__Your goal__
Nothing but the lines from the one with "ATOM 200 C CA" through the end of the data should be set down, each exactly as written, and no picture should be included.

==================================================

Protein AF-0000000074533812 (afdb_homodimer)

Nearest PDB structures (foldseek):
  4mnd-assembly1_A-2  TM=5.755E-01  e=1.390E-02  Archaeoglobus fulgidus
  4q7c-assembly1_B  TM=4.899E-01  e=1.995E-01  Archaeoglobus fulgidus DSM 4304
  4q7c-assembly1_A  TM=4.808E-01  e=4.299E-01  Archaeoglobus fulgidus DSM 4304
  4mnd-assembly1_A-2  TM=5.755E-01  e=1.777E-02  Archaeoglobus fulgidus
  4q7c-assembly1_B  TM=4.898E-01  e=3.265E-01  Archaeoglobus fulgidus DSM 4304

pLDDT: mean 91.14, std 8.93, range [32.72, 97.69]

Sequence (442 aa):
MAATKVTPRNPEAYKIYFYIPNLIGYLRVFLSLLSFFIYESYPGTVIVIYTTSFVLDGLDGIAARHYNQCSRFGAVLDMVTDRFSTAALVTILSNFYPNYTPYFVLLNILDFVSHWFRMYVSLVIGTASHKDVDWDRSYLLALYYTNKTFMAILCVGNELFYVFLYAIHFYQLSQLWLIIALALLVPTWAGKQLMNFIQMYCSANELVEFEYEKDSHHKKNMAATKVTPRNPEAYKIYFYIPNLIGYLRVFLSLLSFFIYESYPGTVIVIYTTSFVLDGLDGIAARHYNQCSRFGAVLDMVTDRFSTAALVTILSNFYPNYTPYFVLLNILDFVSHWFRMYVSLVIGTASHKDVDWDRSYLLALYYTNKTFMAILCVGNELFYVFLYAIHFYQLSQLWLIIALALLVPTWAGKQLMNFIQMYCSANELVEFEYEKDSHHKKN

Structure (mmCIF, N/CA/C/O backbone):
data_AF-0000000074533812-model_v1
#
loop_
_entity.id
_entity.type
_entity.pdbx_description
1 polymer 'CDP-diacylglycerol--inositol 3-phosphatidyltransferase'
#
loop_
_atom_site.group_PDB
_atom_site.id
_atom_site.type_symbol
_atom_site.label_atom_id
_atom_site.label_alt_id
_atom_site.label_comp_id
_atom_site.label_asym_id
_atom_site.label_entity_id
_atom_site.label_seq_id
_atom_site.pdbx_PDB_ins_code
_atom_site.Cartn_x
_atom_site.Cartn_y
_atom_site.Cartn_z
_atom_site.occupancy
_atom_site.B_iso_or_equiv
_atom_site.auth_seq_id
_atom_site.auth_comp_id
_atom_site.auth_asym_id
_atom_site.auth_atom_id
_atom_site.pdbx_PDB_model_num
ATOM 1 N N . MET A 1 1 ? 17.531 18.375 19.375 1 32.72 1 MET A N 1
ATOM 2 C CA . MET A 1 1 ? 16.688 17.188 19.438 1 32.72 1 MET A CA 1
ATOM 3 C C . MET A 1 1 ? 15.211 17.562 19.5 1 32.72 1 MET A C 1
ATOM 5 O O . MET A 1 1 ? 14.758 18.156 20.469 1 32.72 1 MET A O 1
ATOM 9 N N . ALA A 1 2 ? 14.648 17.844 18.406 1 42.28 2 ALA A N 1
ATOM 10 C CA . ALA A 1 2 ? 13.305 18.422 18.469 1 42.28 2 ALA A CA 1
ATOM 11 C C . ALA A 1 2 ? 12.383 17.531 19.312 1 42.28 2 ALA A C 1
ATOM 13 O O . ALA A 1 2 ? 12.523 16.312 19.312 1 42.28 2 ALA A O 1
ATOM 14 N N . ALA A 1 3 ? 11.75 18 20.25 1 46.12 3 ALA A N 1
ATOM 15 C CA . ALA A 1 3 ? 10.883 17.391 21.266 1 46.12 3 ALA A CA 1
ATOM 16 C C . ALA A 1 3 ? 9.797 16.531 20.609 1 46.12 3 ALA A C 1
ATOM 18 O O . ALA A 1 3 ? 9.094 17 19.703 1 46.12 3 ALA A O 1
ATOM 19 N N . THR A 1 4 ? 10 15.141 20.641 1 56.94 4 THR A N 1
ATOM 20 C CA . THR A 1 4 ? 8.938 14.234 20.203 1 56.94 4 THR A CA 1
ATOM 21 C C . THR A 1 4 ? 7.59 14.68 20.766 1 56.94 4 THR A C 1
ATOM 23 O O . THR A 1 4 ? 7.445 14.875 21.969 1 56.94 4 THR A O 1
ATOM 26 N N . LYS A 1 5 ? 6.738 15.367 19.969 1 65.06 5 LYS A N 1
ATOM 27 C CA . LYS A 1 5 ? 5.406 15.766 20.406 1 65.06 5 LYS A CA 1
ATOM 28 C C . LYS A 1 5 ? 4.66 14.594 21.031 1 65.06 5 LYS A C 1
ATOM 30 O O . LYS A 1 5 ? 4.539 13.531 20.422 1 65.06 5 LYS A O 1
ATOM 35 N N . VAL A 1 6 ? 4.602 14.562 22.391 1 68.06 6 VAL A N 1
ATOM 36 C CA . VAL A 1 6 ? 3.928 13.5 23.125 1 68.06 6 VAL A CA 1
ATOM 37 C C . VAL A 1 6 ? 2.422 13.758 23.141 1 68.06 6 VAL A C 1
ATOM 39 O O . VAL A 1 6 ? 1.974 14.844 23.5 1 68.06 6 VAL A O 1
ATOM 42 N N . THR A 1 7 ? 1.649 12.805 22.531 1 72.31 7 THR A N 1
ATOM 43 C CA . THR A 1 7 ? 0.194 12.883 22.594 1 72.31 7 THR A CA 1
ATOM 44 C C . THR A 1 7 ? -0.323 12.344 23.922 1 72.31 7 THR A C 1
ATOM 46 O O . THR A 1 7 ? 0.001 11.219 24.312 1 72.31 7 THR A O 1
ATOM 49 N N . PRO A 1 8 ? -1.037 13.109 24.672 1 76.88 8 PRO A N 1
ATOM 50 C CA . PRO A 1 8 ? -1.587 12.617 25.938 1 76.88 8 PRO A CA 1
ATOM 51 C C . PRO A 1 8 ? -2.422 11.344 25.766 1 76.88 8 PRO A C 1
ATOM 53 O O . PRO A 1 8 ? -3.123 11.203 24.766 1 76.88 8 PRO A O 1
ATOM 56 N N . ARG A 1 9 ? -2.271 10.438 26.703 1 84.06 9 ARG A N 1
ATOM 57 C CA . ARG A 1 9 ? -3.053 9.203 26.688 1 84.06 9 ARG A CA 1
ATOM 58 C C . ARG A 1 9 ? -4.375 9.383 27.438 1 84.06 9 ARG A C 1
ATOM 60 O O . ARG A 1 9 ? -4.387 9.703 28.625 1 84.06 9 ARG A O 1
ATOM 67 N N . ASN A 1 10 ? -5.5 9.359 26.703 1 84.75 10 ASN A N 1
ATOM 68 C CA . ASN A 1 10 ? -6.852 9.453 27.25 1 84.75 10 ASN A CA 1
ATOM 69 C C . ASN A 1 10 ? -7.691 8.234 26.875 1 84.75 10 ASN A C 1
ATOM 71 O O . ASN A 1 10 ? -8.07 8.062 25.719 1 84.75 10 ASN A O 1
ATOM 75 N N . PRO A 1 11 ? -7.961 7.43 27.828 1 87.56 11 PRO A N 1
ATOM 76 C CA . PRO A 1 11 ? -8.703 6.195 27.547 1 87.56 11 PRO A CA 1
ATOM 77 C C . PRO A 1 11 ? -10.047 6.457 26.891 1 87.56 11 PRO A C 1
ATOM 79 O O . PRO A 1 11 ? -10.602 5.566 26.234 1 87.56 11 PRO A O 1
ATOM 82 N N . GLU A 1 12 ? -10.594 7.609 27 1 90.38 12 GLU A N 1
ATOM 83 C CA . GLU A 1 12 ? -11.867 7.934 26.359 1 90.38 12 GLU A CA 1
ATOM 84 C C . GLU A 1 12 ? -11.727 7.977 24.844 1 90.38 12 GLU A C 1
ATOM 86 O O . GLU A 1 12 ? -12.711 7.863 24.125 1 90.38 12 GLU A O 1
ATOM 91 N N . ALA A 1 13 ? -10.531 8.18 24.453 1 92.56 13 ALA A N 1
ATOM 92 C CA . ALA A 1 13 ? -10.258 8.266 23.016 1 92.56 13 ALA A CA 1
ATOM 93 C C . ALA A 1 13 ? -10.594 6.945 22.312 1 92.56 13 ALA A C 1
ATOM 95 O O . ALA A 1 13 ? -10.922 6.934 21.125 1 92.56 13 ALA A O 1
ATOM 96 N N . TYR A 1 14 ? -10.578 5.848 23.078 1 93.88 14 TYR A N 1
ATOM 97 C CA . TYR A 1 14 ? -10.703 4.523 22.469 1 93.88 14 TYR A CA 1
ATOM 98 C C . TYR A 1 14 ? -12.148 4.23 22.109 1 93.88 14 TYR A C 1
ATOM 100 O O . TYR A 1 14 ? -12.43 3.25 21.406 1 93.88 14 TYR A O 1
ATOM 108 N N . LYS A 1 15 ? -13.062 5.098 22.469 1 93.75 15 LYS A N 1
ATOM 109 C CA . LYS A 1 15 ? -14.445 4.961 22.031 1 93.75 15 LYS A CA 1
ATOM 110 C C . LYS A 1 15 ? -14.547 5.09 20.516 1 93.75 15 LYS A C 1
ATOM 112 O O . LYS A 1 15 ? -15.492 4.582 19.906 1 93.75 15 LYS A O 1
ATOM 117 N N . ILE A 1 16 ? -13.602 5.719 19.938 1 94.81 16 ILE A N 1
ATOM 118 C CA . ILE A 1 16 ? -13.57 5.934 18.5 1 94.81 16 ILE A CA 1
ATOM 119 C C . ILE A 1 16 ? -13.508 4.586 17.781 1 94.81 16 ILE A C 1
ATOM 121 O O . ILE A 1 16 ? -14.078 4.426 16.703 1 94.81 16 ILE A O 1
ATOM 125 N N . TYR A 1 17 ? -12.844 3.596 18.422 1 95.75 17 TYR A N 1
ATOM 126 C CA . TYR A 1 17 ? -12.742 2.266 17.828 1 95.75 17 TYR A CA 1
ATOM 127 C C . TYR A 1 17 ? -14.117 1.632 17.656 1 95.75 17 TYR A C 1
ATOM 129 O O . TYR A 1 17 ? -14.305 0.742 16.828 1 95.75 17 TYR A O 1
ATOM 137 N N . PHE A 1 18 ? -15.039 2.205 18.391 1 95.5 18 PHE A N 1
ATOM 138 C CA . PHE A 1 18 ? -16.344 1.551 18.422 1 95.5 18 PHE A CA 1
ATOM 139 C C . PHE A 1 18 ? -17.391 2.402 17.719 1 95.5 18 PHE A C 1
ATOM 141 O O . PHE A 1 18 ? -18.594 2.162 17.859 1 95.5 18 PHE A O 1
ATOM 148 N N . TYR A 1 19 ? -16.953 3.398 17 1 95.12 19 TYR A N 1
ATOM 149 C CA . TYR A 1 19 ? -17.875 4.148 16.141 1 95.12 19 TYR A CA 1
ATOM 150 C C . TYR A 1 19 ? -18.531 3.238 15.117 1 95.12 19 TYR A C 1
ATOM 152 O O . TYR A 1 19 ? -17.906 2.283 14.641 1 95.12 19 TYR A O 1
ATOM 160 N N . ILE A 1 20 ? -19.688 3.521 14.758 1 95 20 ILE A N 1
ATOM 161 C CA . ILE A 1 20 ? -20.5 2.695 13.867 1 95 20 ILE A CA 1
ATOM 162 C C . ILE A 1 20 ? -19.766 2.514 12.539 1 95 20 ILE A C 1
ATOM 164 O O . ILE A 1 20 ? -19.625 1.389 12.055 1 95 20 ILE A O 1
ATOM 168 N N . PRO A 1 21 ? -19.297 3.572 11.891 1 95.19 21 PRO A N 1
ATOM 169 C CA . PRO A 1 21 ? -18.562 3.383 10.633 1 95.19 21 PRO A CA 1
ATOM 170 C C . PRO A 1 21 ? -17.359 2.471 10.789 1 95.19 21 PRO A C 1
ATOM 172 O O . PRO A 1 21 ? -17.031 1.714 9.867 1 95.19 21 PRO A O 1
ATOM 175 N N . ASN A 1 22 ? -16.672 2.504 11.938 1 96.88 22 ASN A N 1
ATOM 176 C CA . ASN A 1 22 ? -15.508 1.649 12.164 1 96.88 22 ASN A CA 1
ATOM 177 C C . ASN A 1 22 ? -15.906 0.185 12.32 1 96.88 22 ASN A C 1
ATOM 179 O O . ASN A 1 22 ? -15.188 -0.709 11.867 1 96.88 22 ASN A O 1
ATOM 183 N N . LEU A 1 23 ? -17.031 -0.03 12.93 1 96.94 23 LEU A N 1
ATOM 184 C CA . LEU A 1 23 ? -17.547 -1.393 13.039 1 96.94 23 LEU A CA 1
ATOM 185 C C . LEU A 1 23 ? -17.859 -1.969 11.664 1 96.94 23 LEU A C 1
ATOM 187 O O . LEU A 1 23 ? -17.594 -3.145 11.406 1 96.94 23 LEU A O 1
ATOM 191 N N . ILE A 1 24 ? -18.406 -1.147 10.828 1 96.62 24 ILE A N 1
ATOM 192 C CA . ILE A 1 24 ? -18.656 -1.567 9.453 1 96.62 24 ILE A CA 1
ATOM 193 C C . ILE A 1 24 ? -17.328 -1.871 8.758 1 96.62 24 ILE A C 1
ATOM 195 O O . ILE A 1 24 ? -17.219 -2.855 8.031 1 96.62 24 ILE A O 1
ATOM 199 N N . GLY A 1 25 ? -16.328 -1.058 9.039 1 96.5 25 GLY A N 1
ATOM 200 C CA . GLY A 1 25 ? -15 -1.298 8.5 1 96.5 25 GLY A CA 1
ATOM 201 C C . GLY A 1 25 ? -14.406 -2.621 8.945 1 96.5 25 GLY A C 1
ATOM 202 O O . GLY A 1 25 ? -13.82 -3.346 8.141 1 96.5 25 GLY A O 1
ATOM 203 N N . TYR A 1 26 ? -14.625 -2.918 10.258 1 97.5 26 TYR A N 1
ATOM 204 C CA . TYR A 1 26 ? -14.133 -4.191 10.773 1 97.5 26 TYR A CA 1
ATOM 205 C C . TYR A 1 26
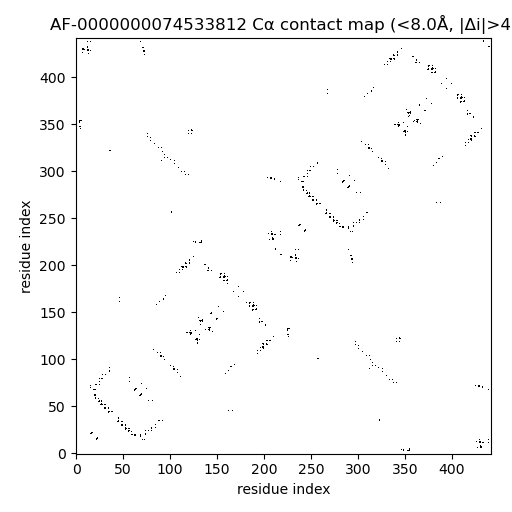 ? -14.828 -5.363 10.094 1 97.5 26 TYR A C 1
ATOM 207 O O . TYR A 1 26 ? -14.203 -6.383 9.797 1 97.5 26 TYR A O 1
ATOM 215 N N . LEU A 1 27 ? -16.016 -5.211 9.883 1 97.25 27 LEU A N 1
ATOM 216 C CA . LEU A 1 27 ? -16.766 -6.254 9.195 1 97.25 27 LEU A CA 1
ATOM 217 C C . LEU A 1 27 ? -16.25 -6.449 7.773 1 97.25 27 LEU A C 1
ATOM 219 O O . LEU A 1 27 ? -16.094 -7.582 7.309 1 97.25 27 LEU A O 1
ATOM 223 N N . ARG A 1 28 ? -15.977 -5.336 7.102 1 97.19 28 ARG A N 1
ATOM 224 C CA . ARG A 1 28 ? -15.414 -5.402 5.754 1 97.19 28 ARG A CA 1
ATOM 225 C C . ARG A 1 28 ? -14.086 -6.16 5.75 1 97.19 28 ARG A C 1
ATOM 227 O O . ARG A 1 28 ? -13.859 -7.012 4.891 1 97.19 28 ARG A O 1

==================================================

__Expected answer__
ATOM 200 C CA . GLY A 1 25 ? -15 -1.298 8.5 1 96.5 25 GLY A CA 1
ATOM 201 C C . GLY A 1 25 ? -14.406 -2.621 8.945 1 96.5 25 GLY A C 1
ATOM 202 O O . GLY A 1 25 ? -13.82 -3.346 8.141 1 96.5 25 GLY A O 1
ATOM 203 N N . TYR A 1 26 ? -14.625 -2.918 10.258 1 97.5 26 TYR A N 1
ATOM 204 C CA . TYR A 1 26 ? -14.133 -4.191 10.773 1 97.5 26 TYR A CA 1
ATOM 205 C C . TYR A 1 26
 ? -14.828 -5.363 10.094 1 97.5 26 TYR A C 1
ATOM 207 O O . TYR A 1 26 ? -14.203 -6.383 9.797 1 97.5 26 TYR A O 1
ATOM 215 N N . LEU A 1 27 ? -16.016 -5.211 9.883 1 97.25 27 LEU A N 1
ATOM 216 C CA . LEU A 1 27 ? -16.766 -6.254 9.195 1 97.25 27 LEU A CA 1
ATOM 217 C C . LEU A 1 27 ? -16.25 -6.449 7.773 1 97.25 27 LEU A C 1
ATOM 219 O O . LEU A 1 27 ? -16.094 -7.582 7.309 1 97.25 27 LEU A O 1
ATOM 223 N N . ARG A 1 28 ? -15.977 -5.336 7.102 1 97.19 28 ARG A N 1
ATOM 224 C CA . ARG A 1 28 ? -15.414 -5.402 5.754 1 97.19 28 ARG A CA 1
ATOM 225 C C . ARG A 1 28 ? -14.086 -6.16 5.75 1 97.19 28 ARG A C 1
ATOM 227 O O . ARG A 1 28 ? -13.859 -7.012 4.891 1 97.19 28 ARG A O 1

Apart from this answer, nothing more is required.